What is required:
For the data below, restate word for word only the lines from the line containing "ATOM 1 N N ." through the line containing "ATOM 37 C CA", both ends included.

Excerpts from a dataset
Start of Block

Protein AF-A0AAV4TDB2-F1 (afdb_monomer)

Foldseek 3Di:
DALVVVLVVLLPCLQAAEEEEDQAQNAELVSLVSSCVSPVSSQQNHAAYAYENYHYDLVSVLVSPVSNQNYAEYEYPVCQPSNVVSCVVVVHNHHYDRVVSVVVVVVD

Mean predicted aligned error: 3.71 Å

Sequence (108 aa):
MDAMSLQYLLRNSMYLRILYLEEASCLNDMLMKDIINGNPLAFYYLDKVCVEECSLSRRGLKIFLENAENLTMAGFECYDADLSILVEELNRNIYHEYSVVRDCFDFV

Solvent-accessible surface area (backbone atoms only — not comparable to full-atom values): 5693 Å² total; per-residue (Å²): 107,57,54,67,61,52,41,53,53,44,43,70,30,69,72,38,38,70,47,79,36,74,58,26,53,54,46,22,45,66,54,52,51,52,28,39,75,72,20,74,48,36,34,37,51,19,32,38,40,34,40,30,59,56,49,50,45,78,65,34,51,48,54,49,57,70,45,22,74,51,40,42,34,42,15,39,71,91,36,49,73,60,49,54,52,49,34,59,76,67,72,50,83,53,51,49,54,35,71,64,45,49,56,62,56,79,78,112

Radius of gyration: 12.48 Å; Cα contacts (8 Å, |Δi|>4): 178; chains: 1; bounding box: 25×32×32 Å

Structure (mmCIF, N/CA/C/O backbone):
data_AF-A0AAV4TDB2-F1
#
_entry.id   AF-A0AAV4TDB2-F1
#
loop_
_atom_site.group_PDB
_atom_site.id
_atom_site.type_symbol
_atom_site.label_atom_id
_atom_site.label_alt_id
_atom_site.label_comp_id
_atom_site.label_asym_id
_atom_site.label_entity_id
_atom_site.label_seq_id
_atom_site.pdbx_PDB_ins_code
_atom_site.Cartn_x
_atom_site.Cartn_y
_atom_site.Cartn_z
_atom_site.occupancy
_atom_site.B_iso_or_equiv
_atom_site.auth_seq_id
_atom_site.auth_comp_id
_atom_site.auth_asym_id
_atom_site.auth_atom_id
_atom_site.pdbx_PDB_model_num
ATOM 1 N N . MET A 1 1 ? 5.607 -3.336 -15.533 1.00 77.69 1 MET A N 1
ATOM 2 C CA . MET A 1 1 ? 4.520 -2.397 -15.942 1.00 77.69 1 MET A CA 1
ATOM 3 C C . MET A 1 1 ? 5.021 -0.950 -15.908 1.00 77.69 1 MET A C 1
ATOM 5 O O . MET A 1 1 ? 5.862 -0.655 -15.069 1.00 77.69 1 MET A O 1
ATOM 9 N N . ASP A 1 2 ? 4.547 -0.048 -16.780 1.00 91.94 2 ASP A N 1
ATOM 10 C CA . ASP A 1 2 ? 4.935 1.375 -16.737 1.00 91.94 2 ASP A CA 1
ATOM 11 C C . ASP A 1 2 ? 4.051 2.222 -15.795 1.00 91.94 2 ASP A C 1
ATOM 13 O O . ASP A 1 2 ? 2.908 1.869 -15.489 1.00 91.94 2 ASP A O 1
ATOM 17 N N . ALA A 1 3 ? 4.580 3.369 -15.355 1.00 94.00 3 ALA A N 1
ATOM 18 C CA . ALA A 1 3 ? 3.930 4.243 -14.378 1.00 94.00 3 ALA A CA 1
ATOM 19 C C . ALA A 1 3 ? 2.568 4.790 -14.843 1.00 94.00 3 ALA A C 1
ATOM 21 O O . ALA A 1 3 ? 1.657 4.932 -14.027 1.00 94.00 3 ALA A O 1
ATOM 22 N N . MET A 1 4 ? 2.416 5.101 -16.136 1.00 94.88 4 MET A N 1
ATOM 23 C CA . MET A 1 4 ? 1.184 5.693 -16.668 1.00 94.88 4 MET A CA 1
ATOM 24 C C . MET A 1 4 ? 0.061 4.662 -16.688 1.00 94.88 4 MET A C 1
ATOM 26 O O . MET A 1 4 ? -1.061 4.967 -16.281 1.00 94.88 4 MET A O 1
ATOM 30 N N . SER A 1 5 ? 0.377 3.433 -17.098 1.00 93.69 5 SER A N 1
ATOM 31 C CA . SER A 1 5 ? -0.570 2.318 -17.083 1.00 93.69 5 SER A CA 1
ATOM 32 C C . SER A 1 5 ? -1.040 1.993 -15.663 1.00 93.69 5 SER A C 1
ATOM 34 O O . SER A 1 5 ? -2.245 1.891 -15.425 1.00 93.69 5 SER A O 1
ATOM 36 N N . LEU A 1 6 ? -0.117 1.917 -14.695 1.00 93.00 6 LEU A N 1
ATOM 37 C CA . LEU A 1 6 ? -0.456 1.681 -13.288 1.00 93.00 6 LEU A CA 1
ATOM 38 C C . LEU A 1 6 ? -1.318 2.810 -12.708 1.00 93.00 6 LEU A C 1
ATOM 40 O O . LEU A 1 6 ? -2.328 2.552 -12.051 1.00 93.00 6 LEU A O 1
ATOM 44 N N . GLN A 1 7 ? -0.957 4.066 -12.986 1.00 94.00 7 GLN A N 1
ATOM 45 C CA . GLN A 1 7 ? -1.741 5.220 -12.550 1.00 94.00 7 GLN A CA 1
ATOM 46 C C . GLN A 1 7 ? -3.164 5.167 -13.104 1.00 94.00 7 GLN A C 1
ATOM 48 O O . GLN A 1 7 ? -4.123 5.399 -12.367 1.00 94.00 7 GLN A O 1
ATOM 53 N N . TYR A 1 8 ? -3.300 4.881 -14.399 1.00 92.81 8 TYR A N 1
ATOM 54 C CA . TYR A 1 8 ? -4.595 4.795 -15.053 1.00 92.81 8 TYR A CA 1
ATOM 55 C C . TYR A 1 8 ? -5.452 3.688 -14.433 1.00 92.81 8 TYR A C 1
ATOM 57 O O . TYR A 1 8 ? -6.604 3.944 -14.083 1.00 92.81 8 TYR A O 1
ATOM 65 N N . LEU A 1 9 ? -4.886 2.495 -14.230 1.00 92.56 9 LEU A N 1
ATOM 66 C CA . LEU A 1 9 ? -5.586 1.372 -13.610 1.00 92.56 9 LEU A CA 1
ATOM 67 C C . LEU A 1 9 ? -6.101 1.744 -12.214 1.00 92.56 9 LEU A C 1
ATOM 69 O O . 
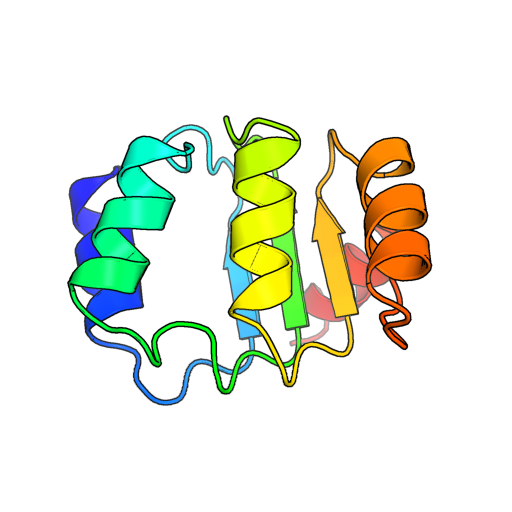LEU A 1 9 ? -7.300 1.647 -11.949 1.00 92.56 9 LEU A O 1
ATOM 73 N N . LEU A 1 10 ? -5.215 2.215 -11.333 1.00 92.12 10 LEU A N 1
ATOM 74 C CA . LEU A 1 10 ? -5.560 2.463 -9.933 1.00 92.12 10 LEU A CA 1
ATOM 75 C C . LEU A 1 10 ? -6.493 3.664 -9.754 1.00 92.12 10 LEU A C 1
ATOM 77 O O . LEU A 1 10 ? -7.398 3.618 -8.924 1.00 92.12 10 LEU A O 1
ATOM 81 N N . ARG A 1 11 ? -6.359 4.718 -10.570 1.00 90.56 11 ARG A N 1
ATOM 82 C CA . ARG A 1 11 ? -7.289 5.857 -10.513 1.00 90.56 11 ARG A CA 1
ATOM 83 C C . ARG A 1 11 ? -8.707 5.482 -10.931 1.00 90.56 11 ARG A C 1
ATOM 85 O O . ARG A 1 11 ? -9.650 6.052 -10.392 1.00 90.56 11 ARG A O 1
ATOM 92 N N . ASN A 1 12 ? -8.867 4.535 -11.853 1.00 90.38 12 ASN A N 1
ATOM 93 C CA . ASN A 1 12 ? -10.179 4.159 -12.385 1.00 90.38 12 ASN A CA 1
ATOM 94 C C . ASN A 1 12 ? -10.804 2.935 -11.692 1.00 90.38 12 ASN A C 1
ATOM 96 O O . ASN A 1 12 ? -11.961 2.612 -11.955 1.00 90.38 12 ASN A O 1
ATOM 100 N N . SER A 1 13 ? -10.092 2.275 -10.776 1.00 90.12 13 SER A N 1
ATOM 101 C CA . SER A 1 13 ? -10.573 1.067 -10.093 1.00 90.12 13 SER A CA 1
ATOM 102 C C . SER A 1 13 ? -11.203 1.386 -8.732 1.00 90.12 13 SER A C 1
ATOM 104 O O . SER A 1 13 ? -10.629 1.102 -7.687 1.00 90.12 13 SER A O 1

End of Block

Task result:
ATOM 1 N N . MET A 1 1 ? 5.607 -3.336 -15.533 1.00 77.69 1 MET A N 1
ATOM 2 C CA . MET A 1 1 ? 4.520 -2.397 -15.942 1.00 77.69 1 MET A CA 1
ATOM 3 C C . MET A 1 1 ? 5.021 -0.950 -15.908 1.00 77.69 1 MET A C 1
ATOM 5 O O . MET A 1 1 ? 5.862 -0.655 -15.069 1.00 77.69 1 MET A O 1
ATOM 9 N N . ASP A 1 2 ? 4.547 -0.048 -16.780 1.00 91.94 2 ASP A N 1
ATOM 10 C CA . ASP A 1 2 ? 4.935 1.375 -16.737 1.00 91.94 2 ASP A CA 1
ATOM 11 C C . ASP A 1 2 ? 4.051 2.222 -15.795 1.00 91.94 2 ASP A C 1
ATOM 13 O O . ASP A 1 2 ? 2.908 1.869 -15.489 1.00 91.94 2 ASP A O 1
ATOM 17 N N . ALA A 1 3 ? 4.580 3.369 -15.355 1.00 94.00 3 ALA A N 1
ATOM 18 C CA . ALA A 1 3 ? 3.930 4.243 -14.378 1.00 94.00 3 ALA A CA 1
ATOM 19 C C . ALA A 1 3 ? 2.568 4.790 -14.843 1.00 94.00 3 ALA A C 1
ATOM 21 O O . ALA A 1 3 ? 1.657 4.932 -14.027 1.00 94.00 3 ALA A O 1
ATOM 22 N N . MET A 1 4 ? 2.416 5.101 -16.136 1.00 94.88 4 MET A N 1
ATOM 23 C CA . MET A 1 4 ? 1.184 5.693 -16.668 1.00 94.88 4 MET A CA 1
ATOM 24 C C . MET A 1 4 ? 0.061 4.662 -16.688 1.00 94.88 4 MET A C 1
ATOM 26 O O . MET A 1 4 ? -1.061 4.967 -16.281 1.00 94.88 4 MET A O 1
ATOM 30 N N . SER A 1 5 ? 0.377 3.433 -17.098 1.00 93.69 5 SER A N 1
ATOM 31 C CA . SER A 1 5 ? -0.570 2.318 -17.083 1.00 93.69 5 SER A CA 1
ATOM 32 C C . SER A 1 5 ? -1.040 1.993 -15.663 1.00 93.69 5 SER A C 1
ATOM 34 O O . SER A 1 5 ? -2.245 1.891 -15.425 1.00 93.69 5 SER A O 1
ATOM 36 N N . LEU A 1 6 ? -0.117 1.917 -14.695 1.00 93.00 6 LEU A N 1
ATOM 37 C CA . LEU A 1 6 ? -0.456 1.681 -13.288 1.00 93.00 6 LEU A CA 1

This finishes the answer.